Something similar in terms of power is going on in Andrew Berends’s documentary Delta Boys. We’re told at the beginning that Nigeria is the fifth largest supplier of oil to the United States and the eighth largest exporter of oil in the world. And yet most of the country lives in poverty, without jobs, without schools, without paved roads, and without clean water. Out of frustration, militant groups have risen up to fight the oil companies and the government along the Niger Delta.

Watching the film, you get a ground’s eye view of militant life, which falls somewhere between freedom fighter and gangster.

Delta Boys - BIFF 2012 Official Selection (Trailer)

Delta Boys
Director: Andrew Berends
Rating: NR
Release Date: January 15, 2013 (iTunes, Hulu, VOD, SnagFilms, Netflix Watch Instantly)

Even though I’m pretty ignorant of the situation along the Niger Delta, it seems rash to think of the militants in Delta Boys in terms of moral absolutes. They are freedom fighters in that they want what’s best for their country and its people (or at least they say they do); they are gangsters because with any type of power comes the ability to abuse it. The figurehead/godfather of one of these militant groups is Ateke Tom. He controls his nearly 2,000 militants with charisma, the way a business leader or a cult leader would. When he says go, you go, we’re told; and when he says you don’t go, you don’t go.

A fight breaks out among Ateke Tom’s rebels, and when Ateke Tom scolds those involved, Berends shoots the scene like Ateke is a disappointed father telling his boys to get along. He’s a fascinating person to watch. He’s a rotund man and looks incapable of fighting as well as his very fit militants, most of whom are in their twenties. And yet they fear and respect him (again, the scolding father image come to mind).
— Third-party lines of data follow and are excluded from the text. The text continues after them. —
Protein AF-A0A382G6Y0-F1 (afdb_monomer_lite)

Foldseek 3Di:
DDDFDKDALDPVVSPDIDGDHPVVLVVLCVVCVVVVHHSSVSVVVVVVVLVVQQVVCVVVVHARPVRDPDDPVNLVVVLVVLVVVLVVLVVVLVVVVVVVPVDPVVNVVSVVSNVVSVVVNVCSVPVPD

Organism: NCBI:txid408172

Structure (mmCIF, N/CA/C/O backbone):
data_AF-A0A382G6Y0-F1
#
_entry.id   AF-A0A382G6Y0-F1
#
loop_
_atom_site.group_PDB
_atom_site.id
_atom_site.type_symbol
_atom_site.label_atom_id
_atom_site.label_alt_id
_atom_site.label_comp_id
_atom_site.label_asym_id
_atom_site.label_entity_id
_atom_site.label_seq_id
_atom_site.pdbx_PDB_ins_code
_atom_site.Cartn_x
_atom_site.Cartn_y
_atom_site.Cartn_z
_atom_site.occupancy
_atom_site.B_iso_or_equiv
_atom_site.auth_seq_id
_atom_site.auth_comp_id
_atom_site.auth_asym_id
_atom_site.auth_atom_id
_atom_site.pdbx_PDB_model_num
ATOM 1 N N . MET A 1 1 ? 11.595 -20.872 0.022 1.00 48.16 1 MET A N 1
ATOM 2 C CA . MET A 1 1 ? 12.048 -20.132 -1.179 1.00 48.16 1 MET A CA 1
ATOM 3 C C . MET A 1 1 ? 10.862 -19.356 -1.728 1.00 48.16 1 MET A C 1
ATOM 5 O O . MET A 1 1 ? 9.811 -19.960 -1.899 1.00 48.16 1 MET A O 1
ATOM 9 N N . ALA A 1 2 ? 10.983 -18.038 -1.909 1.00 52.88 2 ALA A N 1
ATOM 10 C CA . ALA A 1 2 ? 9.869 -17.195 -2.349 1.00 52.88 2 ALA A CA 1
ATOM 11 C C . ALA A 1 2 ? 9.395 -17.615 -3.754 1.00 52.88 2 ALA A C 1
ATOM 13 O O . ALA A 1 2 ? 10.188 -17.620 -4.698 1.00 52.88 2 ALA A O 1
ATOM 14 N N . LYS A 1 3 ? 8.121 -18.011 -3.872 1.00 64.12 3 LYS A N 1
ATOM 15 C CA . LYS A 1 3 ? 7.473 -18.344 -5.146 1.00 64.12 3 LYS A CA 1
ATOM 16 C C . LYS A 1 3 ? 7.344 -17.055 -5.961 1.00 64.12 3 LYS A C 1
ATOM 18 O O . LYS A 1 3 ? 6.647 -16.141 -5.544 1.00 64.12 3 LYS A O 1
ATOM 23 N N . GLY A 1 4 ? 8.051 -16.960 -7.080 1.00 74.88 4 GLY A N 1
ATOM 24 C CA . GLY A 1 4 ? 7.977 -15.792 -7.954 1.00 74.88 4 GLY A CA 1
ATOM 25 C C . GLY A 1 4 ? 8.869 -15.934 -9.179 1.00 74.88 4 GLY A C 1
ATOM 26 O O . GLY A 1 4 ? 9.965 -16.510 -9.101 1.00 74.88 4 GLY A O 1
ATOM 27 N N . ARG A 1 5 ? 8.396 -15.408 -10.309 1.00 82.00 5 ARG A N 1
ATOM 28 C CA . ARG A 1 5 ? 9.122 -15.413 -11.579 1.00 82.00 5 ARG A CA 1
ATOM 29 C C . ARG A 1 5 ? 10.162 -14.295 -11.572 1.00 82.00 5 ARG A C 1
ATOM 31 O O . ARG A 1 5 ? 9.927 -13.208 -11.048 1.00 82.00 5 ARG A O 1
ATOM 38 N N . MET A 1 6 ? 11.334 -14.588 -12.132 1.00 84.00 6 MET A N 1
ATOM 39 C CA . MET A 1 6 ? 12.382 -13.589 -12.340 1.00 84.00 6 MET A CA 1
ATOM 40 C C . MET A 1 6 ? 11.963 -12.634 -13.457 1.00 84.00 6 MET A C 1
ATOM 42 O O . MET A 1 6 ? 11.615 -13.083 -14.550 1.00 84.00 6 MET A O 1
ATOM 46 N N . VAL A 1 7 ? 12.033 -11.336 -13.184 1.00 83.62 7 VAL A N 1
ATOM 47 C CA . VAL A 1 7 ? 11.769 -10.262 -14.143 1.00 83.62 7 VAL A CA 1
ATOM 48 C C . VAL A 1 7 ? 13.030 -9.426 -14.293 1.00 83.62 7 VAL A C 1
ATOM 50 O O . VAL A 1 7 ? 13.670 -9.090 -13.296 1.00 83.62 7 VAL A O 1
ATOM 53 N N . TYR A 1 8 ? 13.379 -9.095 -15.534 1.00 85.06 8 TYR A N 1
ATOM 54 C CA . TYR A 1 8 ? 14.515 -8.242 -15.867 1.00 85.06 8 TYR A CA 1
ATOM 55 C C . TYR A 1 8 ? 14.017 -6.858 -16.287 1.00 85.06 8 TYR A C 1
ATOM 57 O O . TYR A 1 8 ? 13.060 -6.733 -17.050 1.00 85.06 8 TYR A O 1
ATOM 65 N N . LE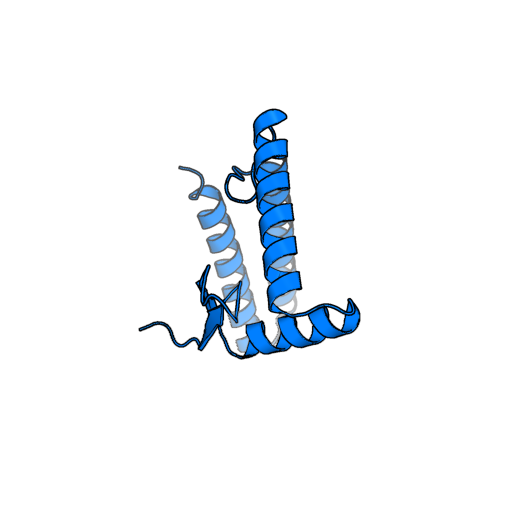U A 1 9 ? 14.663 -5.815 -15.771 1.00 83.25 9 LEU A N 1
ATOM 66 C CA . LEU A 1 9 ? 14.405 -4.423 -16.131 1.00 83.25 9 LEU A CA 1
ATOM 67 C C . LEU A 1 9 ? 15.010 -4.093 -17.495 1.00 83.25 9 LEU A C 1
ATOM 69 O O . LEU A 1 9 ? 14.487 -3.246 -18.208 1.00 83.25 9 LEU A O 1
ATOM 73 N N . ASP A 1 10 ? 16.094 -4.762 -17.872 1.00 82.31 10 ASP A N 1
ATOM 74 C CA . ASP A 1 10 ? 16.624 -4.807 -19.232 1.00 82.31 10 ASP A CA 1
ATOM 75 C C . ASP A 1 10 ? 16.640 -6.273 -19.682 1.00 82.31 10 ASP A C 1
ATOM 77 O O . ASP A 1 10 ? 17.432 -7.069 -19.172 1.00 82.31 10 ASP A O 1
ATOM 81 N N . GLU A 1 11 ? 15.711 -6.647 -20.567 1.00 74.12 11 GLU A N 1
ATOM 82 C CA . GLU A 1 11 ? 15.545 -8.038 -21.010 1.00 74.12 11 GLU A CA 1
ATOM 83 C C . GLU A 1 11 ? 16.718 -8.500 -21.896 1.00 74.12 11 GLU A C 1
ATOM 85 O O . GLU A 1 11 ? 17.145 -9.649 -21.771 1.00 74.12 11 GLU A O 1
ATOM 90 N N . ASP A 1 12 ? 17.306 -7.597 -22.689 1.00 78.62 12 ASP A N 1
ATOM 91 C CA . ASP A 1 12 ? 18.408 -7.901 -23.611 1.00 78.62 12 ASP A CA 1
ATOM 92 C C . ASP A 1 12 ? 19.730 -8.089 -22.863 1.00 78.62 12 ASP A C 1
ATOM 94 O O . ASP A 1 12 ? 20.458 -9.063 -23.073 1.00 78.62 12 ASP A O 1
ATOM 98 N N . LYS A 1 13 ? 20.039 -7.171 -21.939 1.00 79.88 13 LYS A N 1
ATOM 99 C CA . LYS A 1 13 ? 21.279 -7.214 -21.146 1.00 79.88 13 LYS A CA 1
ATOM 100 C C . LYS A 1 13 ? 21.147 -8.051 -19.877 1.00 79.88 13 LYS A C 1
ATOM 102 O O . LYS A 1 13 ? 22.143 -8.274 -19.190 1.00 79.88 13 LYS A O 1
ATOM 107 N N . LYS A 1 14 ? 19.930 -8.495 -19.541 1.00 76.19 14 LYS A N 1
ATOM 108 C CA . LYS A 1 14 ? 19.589 -9.185 -18.284 1.00 76.19 14 LYS A CA 1
ATOM 109 C C . LYS A 1 14 ? 20.040 -8.413 -17.036 1.00 76.19 14 LYS A C 1
ATOM 111 O O . LYS A 1 14 ? 20.447 -9.005 -16.034 1.00 76.19 14 LYS A O 1
ATOM 116 N N . LEU A 1 15 ? 19.955 -7.085 -17.082 1.00 76.50 15 LEU A N 1
ATOM 117 C CA . LEU A 1 15 ? 20.374 -6.195 -15.996 1.00 76.50 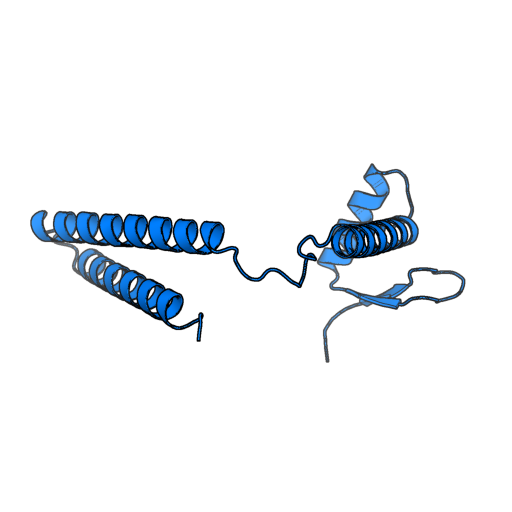15 LEU A CA 1
ATOM 118 C C . LEU A 1 15 ? 19.182 -5.729 -15.165 1.00 76.50 15 LEU A C 1
ATOM 120 O O . LEU A 1 15 ? 18.095 -5.510 -15.697 1.00 76.50 15 LEU A O 1
ATOM 124 N N . GLY A 1 16 ? 19.425 -5.557 -13.859 1.00 77.56 16 GLY A N 1
ATOM 125 C CA . GLY A 1 16 ? 18.426 -5.141 -12.875 1.00 77.56 16 GLY A CA 1
ATOM 126 C C . GLY A 1 16 ? 17.277 -6.140 -12.800 1.00 77.56 16 GLY A C 1
ATOM 127 O O . GLY A 1 16 ? 16.369 -6.100 -13.615 1.00 77.56 16 GLY A O 1
ATOM 128 N N . HIS A 1 17 ? 17.307 -7.066 -11.849 1.00 85.62 17 HIS A N 1
ATOM 129 C CA . HIS A 1 17 ? 16.301 -8.121 -11.775 1.00 85.62 17 HIS A CA 1
ATOM 130 C C . HIS A 1 17 ? 15.602 -8.149 -10.423 1.00 85.62 17 HIS A C 1
ATOM 132 O O . HIS A 1 17 ? 16.197 -7.841 -9.393 1.00 85.62 17 HIS A O 1
ATOM 138 N N . TYR A 1 18 ? 14.339 -8.558 -10.437 1.00 87.00 18 TYR A N 1
ATOM 139 C CA . TYR A 1 18 ? 13.534 -8.758 -9.239 1.00 87.00 18 TYR A CA 1
ATOM 140 C C . TYR A 1 18 ? 12.677 -10.016 -9.381 1.00 87.00 18 TYR A C 1
ATOM 142 O O . TYR A 1 18 ? 12.496 -10.547 -10.480 1.00 87.00 18 TYR A O 1
ATOM 150 N N . ARG A 1 19 ? 12.170 -10.523 -8.255 1.00 87.00 19 ARG A N 1
ATOM 151 C CA . ARG A 1 19 ? 11.152 -11.578 -8.243 1.00 87.00 19 ARG A CA 1
ATOM 152 C C . ARG A 1 19 ? 9.798 -10.956 -7.966 1.00 87.00 19 ARG A C 1
ATOM 154 O O . ARG A 1 19 ? 9.670 -10.174 -7.031 1.00 87.00 19 ARG A O 1
ATOM 161 N N . ALA A 1 20 ? 8.809 -11.353 -8.751 1.00 86.69 20 ALA A N 1
ATOM 162 C CA . ALA A 1 20 ? 7.421 -10.956 -8.576 1.00 86.69 20 ALA A CA 1
ATOM 163 C C . ALA A 1 20 ? 6.495 -12.167 -8.702 1.00 86.69 20 ALA A C 1
ATOM 165 O O . ALA A 1 20 ? 6.863 -13.182 -9.307 1.00 86.69 20 ALA A O 1
ATOM 166 N N . SER A 1 21 ? 5.309 -12.066 -8.102 1.00 90.38 21 SER A N 1
ATOM 167 C CA . SER A 1 21 ? 4.248 -13.052 -8.298 1.00 90.38 21 SER A CA 1
ATOM 168 C C . SER A 1 21 ? 3.688 -12.959 -9.722 1.00 90.38 21 SER A C 1
ATOM 170 O O . SER A 1 21 ? 3.909 -11.966 -10.422 1.00 90.38 21 SER A O 1
ATOM 172 N N . GLU A 1 22 ? 3.001 -14.004 -10.182 1.00 87.75 22 GLU A N 1
ATOM 173 C CA . GLU A 1 22 ? 2.425 -14.004 -11.532 1.00 87.75 22 GLU A CA 1
ATOM 174 C C . GLU A 1 22 ? 1.322 -12.956 -11.676 1.00 87.75 22 GLU A C 1
ATOM 176 O O . GLU A 1 22 ? 1.249 -12.299 -12.714 1.00 87.75 22 GLU A O 1
ATOM 181 N N . GLU A 1 23 ? 0.545 -12.732 -10.615 1.00 89.50 23 GLU A N 1
ATOM 182 C CA . GLU A 1 23 ? -0.508 -11.718 -10.566 1.00 89.50 23 GLU A CA 1
ATOM 183 C C . GLU A 1 23 ? 0.077 -10.325 -10.809 1.00 89.50 23 GLU A C 1
ATOM 185 O O . GLU A 1 23 ? -0.344 -9.628 -11.730 1.00 89.50 23 GLU A O 1
ATOM 190 N N . LEU A 1 24 ? 1.139 -9.965 -10.077 1.00 87.12 24 LEU A N 1
ATOM 191 C CA . LEU A 1 24 ? 1.805 -8.672 -10.237 1.00 87.12 24 LEU A CA 1
ATOM 192 C C . LEU A 1 24 ? 2.392 -8.502 -11.645 1.00 87.12 24 LEU A C 1
ATOM 194 O O . LEU A 1 24 ? 2.328 -7.424 -12.230 1.00 87.12 24 LEU A O 1
ATOM 198 N N . ILE A 1 25 ? 2.970 -9.562 -12.216 1.00 89.75 25 ILE A N 1
ATOM 199 C CA . ILE A 1 25 ? 3.517 -9.512 -13.579 1.00 89.75 25 ILE A CA 1
ATOM 200 C C . ILE A 1 25 ? 2.405 -9.298 -14.610 1.00 89.75 25 ILE A C 1
ATOM 202 O O . ILE A 1 25 ? 2.631 -8.581 -15.588 1.00 89.75 25 ILE A O 1
ATOM 206 N N . SER A 1 26 ? 1.239 -9.914 -14.401 1.00 91.38 26 SER A N 1
ATOM 207 C CA . SER A 1 26 ? 0.067 -9.757 -15.262 1.00 91.38 26 SER A CA 1
ATOM 208 C C . SER A 1 26 ? -0.492 -8.337 -15.183 1.00 91.38 26 SER A C 1
ATOM 210 O O . SER A 1 26 ? -0.689 -7.707 -16.218 1.00 91.38 26 SER A O 1
ATOM 212 N N . GLU A 1 27 ? -0.668 -7.796 -13.977 1.00 92.62 27 GLU A N 1
ATOM 213 C CA . GLU A 1 27 ? -1.139 -6.420 -13.775 1.00 92.62 27 GLU A CA 1
ATOM 214 C C . GLU A 1 27 ? -0.194 -5.396 -14.414 1.00 92.62 27 GLU A C 1
ATOM 216 O O . GLU A 1 27 ? -0.626 -4.513 -15.155 1.00 92.62 27 GLU A O 1
ATOM 221 N N . LEU A 1 28 ? 1.118 -5.556 -14.210 1.00 90.44 28 LEU A N 1
ATOM 222 C CA . LEU A 1 28 ? 2.122 -4.697 -14.841 1.00 90.44 28 LEU A CA 1
ATOM 223 C C . LEU A 1 28 ? 2.099 -4.793 -16.371 1.00 90.44 28 LEU A C 1
ATOM 225 O O . LEU A 1 28 ? 2.449 -3.823 -17.042 1.00 90.44 28 LEU A O 1
ATOM 229 N N . ALA A 1 29 ? 1.733 -5.947 -16.936 1.00 91.56 29 ALA A N 1
ATOM 230 C CA . ALA A 1 29 ? 1.623 -6.112 -18.380 1.00 91.56 29 ALA A CA 1
ATOM 231 C C . ALA A 1 29 ? 0.397 -5.384 -18.948 1.00 91.56 29 ALA A C 1
ATOM 233 O O . ALA A 1 29 ? 0.525 -4.737 -19.986 1.00 91.56 29 ALA A O 1
ATOM 234 N N . GLU A 1 30 ? -0.752 -5.445 -18.272 1.00 94.75 30 GLU A N 1
ATOM 235 C CA . GLU A 1 30 ? -1.954 -4.712 -18.690 1.00 94.75 30 GLU A CA 1
ATOM 236 C C . GLU A 1 30 ? -1.748 -3.197 -18.598 1.00 94.75 30 GLU A C 1
ATOM 238 O O . GLU A 1 30 ? -1.941 -2.490 -19.587 1.00 94.75 30 GLU A O 1
ATOM 243 N N . LEU A 1 31 ? -1.206 -2.705 -17.480 1.00 93.25 31 LEU A N 1
ATOM 244 C CA . LEU A 1 31 ? -0.874 -1.283 -17.324 1.00 93.25 31 LEU A CA 1
ATOM 245 C C . LEU A 1 31 ? 0.127 -0.802 -18.384 1.00 93.25 31 LEU A C 1
ATOM 247 O O . LEU A 1 31 ? 0.004 0.295 -18.929 1.00 93.25 31 LEU A O 1
ATOM 251 N N . ALA A 1 32 ? 1.125 -1.624 -18.715 1.00 91.94 32 ALA A N 1
ATOM 252 C CA . ALA A 1 32 ? 2.099 -1.274 -19.743 1.00 91.94 32 ALA A CA 1
ATOM 253 C C . ALA A 1 32 ? 1.451 -1.146 -21.134 1.00 91.94 32 ALA A C 1
ATOM 255 O O . ALA A 1 32 ? 1.807 -0.229 -21.880 1.00 91.94 32 ALA A O 1
ATOM 256 N N . LYS A 1 33 ? 0.471 -2.005 -21.463 1.00 93.19 33 LYS A N 1
ATOM 257 C CA . LYS A 1 33 ? -0.311 -1.899 -22.708 1.00 93.19 33 LYS A CA 1
ATOM 258 C C . LYS A 1 33 ? -1.119 -0.607 -22.754 1.00 93.19 33 LYS A C 1
ATOM 260 O O . LYS A 1 33 ? -1.042 0.098 -23.757 1.00 93.19 33 LYS A O 1
ATOM 265 N N . GLU A 1 34 ? -1.840 -0.276 -21.681 1.00 94.31 34 GLU A N 1
ATOM 266 C CA . GLU A 1 34 ? -2.636 0.960 -21.595 1.00 94.31 34 GLU A CA 1
ATOM 267 C C . GLU A 1 34 ? -1.777 2.204 -21.840 1.00 94.31 34 GLU A C 1
ATOM 269 O O . GLU A 1 34 ? -2.177 3.127 -22.547 1.00 94.31 34 GLU A O 1
ATOM 274 N N . MET A 1 35 ? -0.549 2.200 -21.320 1.00 90.69 35 MET A N 1
ATOM 275 C CA . MET A 1 35 ? 0.387 3.308 -21.482 1.00 90.69 35 MET A CA 1
ATOM 276 C C . MET A 1 35 ? 1.280 3.203 -22.732 1.00 90.69 35 MET A C 1
ATOM 278 O O . MET A 1 35 ? 2.229 3.979 -22.867 1.00 90.69 35 MET A O 1
ATOM 282 N N . SER A 1 36 ? 1.006 2.254 -23.638 1.00 93.00 36 SER A N 1
ATOM 283 C CA . SER A 1 36 ? 1.769 2.023 -24.877 1.00 93.00 36 SER A CA 1
ATOM 284 C C . SER A 1 36 ? 3.285 1.892 -24.657 1.00 93.00 36 SER A C 1
ATOM 286 O O . SER A 1 36 ? 4.093 2.456 -25.398 1.00 93.00 36 SER A O 1
ATOM 288 N N . MET A 1 37 ? 3.693 1.157 -23.620 1.00 91.00 37 MET A N 1
ATOM 289 C CA . MET A 1 37 ? 5.102 0.917 -23.305 1.00 91.00 37 MET A CA 1
ATOM 290 C C . MET A 1 37 ? 5.386 -0.549 -22.975 1.00 91.00 37 MET A C 1
ATOM 292 O O . MET A 1 37 ? 4.484 -1.345 -22.735 1.00 91.00 37 MET A O 1
ATOM 296 N N . SER A 1 38 ? 6.665 -0.931 -22.960 1.00 89.44 38 SER A N 1
ATOM 297 C CA . SER A 1 38 ? 7.045 -2.260 -22.483 1.00 89.44 38 SER A CA 1
ATOM 298 C C . SER A 1 38 ? 6.901 -2.344 -20.964 1.00 89.44 38 SER A C 1
ATOM 300 O O . SER A 1 38 ? 7.141 -1.370 -20.247 1.00 89.44 38 SER A O 1
ATOM 302 N N . ARG A 1 39 ? 6.586 -3.538 -20.451 1.00 88.75 39 ARG A N 1
ATOM 303 C CA . ARG A 1 39 ? 6.558 -3.815 -19.005 1.00 88.75 39 ARG A CA 1
ATOM 304 C C . ARG A 1 39 ? 7.867 -3.404 -18.323 1.00 88.75 39 ARG A C 1
ATOM 306 O O . ARG A 1 39 ? 7.846 -2.775 -17.272 1.00 88.75 39 ARG A O 1
ATOM 313 N N . SER A 1 40 ? 9.003 -3.726 -18.940 1.00 87.00 40 SER A N 1
ATOM 314 C CA . SER A 1 40 ? 10.335 -3.353 -18.452 1.00 87.00 40 SER A CA 1
ATOM 315 C C . SER A 1 40 ? 10.545 -1.832 -18.425 1.00 87.00 40 SER A C 1
ATOM 317 O O . SER A 1 40 ? 11.075 -1.296 -17.450 1.00 87.00 40 SER A O 1
ATOM 319 N N . GLY A 1 41 ? 10.064 -1.122 -19.449 1.00 87.50 41 GLY A N 1
ATOM 320 C CA . GLY A 1 41 ? 10.063 0.339 -19.511 1.00 87.50 41 GLY A CA 1
ATOM 321 C C . GLY A 1 41 ? 9.193 0.976 -18.427 1.00 87.50 41 GLY A C 1
ATOM 322 O O . GLY A 1 41 ? 9.645 1.912 -17.768 1.00 87.50 41 GLY A O 1
ATOM 323 N N . LEU A 1 42 ? 7.998 0.426 -18.189 1.00 90.44 42 LEU A N 1
ATOM 324 C CA . LEU A 1 42 ? 7.098 0.854 -17.117 1.00 90.44 42 LEU A CA 1
ATOM 325 C C . LEU A 1 42 ? 7.757 0.697 -15.748 1.00 90.44 42 LEU A C 1
ATOM 327 O O . LEU A 1 42 ? 7.819 1.658 -14.982 1.00 90.44 42 LEU A O 1
ATOM 331 N N . THR A 1 43 ? 8.300 -0.489 -15.451 1.00 89.56 43 THR A N 1
ATOM 332 C CA . THR A 1 43 ? 8.948 -0.736 -14.157 1.00 89.56 43 THR A CA 1
ATOM 333 C C . THR A 1 43 ? 10.141 0.196 -13.944 1.00 89.56 43 THR A C 1
ATOM 335 O O . THR A 1 43 ? 10.299 0.737 -12.852 1.00 89.56 43 THR A O 1
ATOM 338 N N . ARG A 1 44 ? 10.960 0.442 -14.977 1.00 88.81 44 ARG A N 1
ATOM 339 C CA . ARG A 1 44 ? 12.099 1.364 -14.871 1.00 88.81 44 ARG A CA 1
ATOM 340 C C . ARG A 1 44 ? 11.647 2.790 -14.554 1.00 88.81 44 ARG A C 1
ATOM 342 O O . ARG A 1 44 ? 12.137 3.363 -13.585 1.00 88.81 44 ARG A O 1
ATOM 349 N N . ARG A 1 45 ? 10.678 3.329 -15.303 1.00 88.56 45 ARG A N 1
ATOM 350 C CA . ARG A 1 45 ? 10.148 4.683 -15.059 1.00 88.56 45 ARG A CA 1
ATOM 351 C C . ARG A 1 45 ? 9.524 4.813 -13.674 1.00 88.56 45 ARG A C 1
ATOM 353 O O . ARG A 1 45 ? 9.723 5.827 -13.015 1.00 88.56 45 ARG A O 1
ATOM 360 N N . ALA A 1 46 ? 8.798 3.792 -13.221 1.00 89.44 46 ALA A N 1
ATOM 361 C CA . ALA A 1 46 ? 8.211 3.781 -11.885 1.00 89.44 46 ALA A CA 1
ATOM 362 C C . ALA A 1 46 ? 9.292 3.829 -10.792 1.00 89.44 46 ALA A C 1
ATOM 364 O O . ALA A 1 46 ? 9.173 4.604 -9.846 1.00 89.44 46 ALA A O 1
ATOM 365 N N . LEU A 1 47 ? 10.372 3.052 -10.941 1.00 89.38 47 LEU A N 1
ATOM 366 C CA . LEU A 1 47 ? 11.500 3.066 -10.007 1.00 89.38 47 LEU A CA 1
ATOM 367 C C . LEU A 1 47 ? 12.259 4.399 -10.031 1.00 89.38 47 LEU A C 1
ATOM 369 O O . LEU A 1 47 ? 12.597 4.917 -8.971 1.00 89.38 47 LEU A O 1
ATOM 373 N N . GLU A 1 48 ? 12.495 4.977 -11.208 1.00 89.88 48 GLU A N 1
ATOM 374 C CA . GLU A 1 48 ? 13.131 6.294 -11.354 1.00 89.88 48 GLU A CA 1
ATOM 375 C C . GLU A 1 48 ? 12.297 7.396 -10.693 1.00 89.88 48 GLU A C 1
ATOM 377 O O . GLU A 1 48 ? 12.817 8.157 -9.876 1.00 89.88 48 GLU A O 1
ATOM 382 N N . ALA A 1 49 ? 10.990 7.435 -10.973 1.00 87.38 49 ALA A N 1
ATOM 383 C CA . ALA A 1 49 ? 10.064 8.374 -10.345 1.00 87.38 49 ALA A CA 1
ATOM 384 C C . ALA A 1 49 ? 10.024 8.191 -8.822 1.00 87.38 49 ALA A C 1
ATOM 386 O O . ALA A 1 49 ? 10.003 9.169 -8.074 1.00 87.38 49 ALA A O 1
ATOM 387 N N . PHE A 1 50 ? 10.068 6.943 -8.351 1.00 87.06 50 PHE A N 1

During a press conference that Ateke Tom holds with local reporters, he seems a bit like a disinterested musician, but we see a certain fire from him later as he rallies his troops for a potential attack on an oil refinery.

The sense of power descends down the ranks. Two militants that Berends interview speak highly of their goal and who they are, one declaring himself immortal in a metaphorical sense — if he dies, there will be someone else who will rise up to take up the cause for him. It’s the sort of talk that could end with cries of “Viva la revolucion!” But in the scene after this, two villagers tell Berends that to speak against the militants means death. There are bodies buried all over the seashore as evidence. And in the scene after that one, we watch militants deal out punishment to one of their own by beating him all over the body with a switch. There’s another scene where punishments are measured out in this way, and each time the men squirm like children as they writhe on the ground beneath the blows.

But the choice in these parts of Nigeria seems to be revolt or starve. The militants eat well whereas the villagers eat not so well. While the film is more about the militants than the ecological effects of oil drilling and refinement in Nigeria, Berends does look briefly at how a young fisherman’s job has been affected by chemicals in the water. A sickly rainbow sheen covers the water, which gives a sense of how bad things have become. The fisherman acknowledges why people go into militant life — if there were no other jobs and militancy means something other than starving, why not? Faced with a similar choice, I would probably join up as well. It would be something to believe in.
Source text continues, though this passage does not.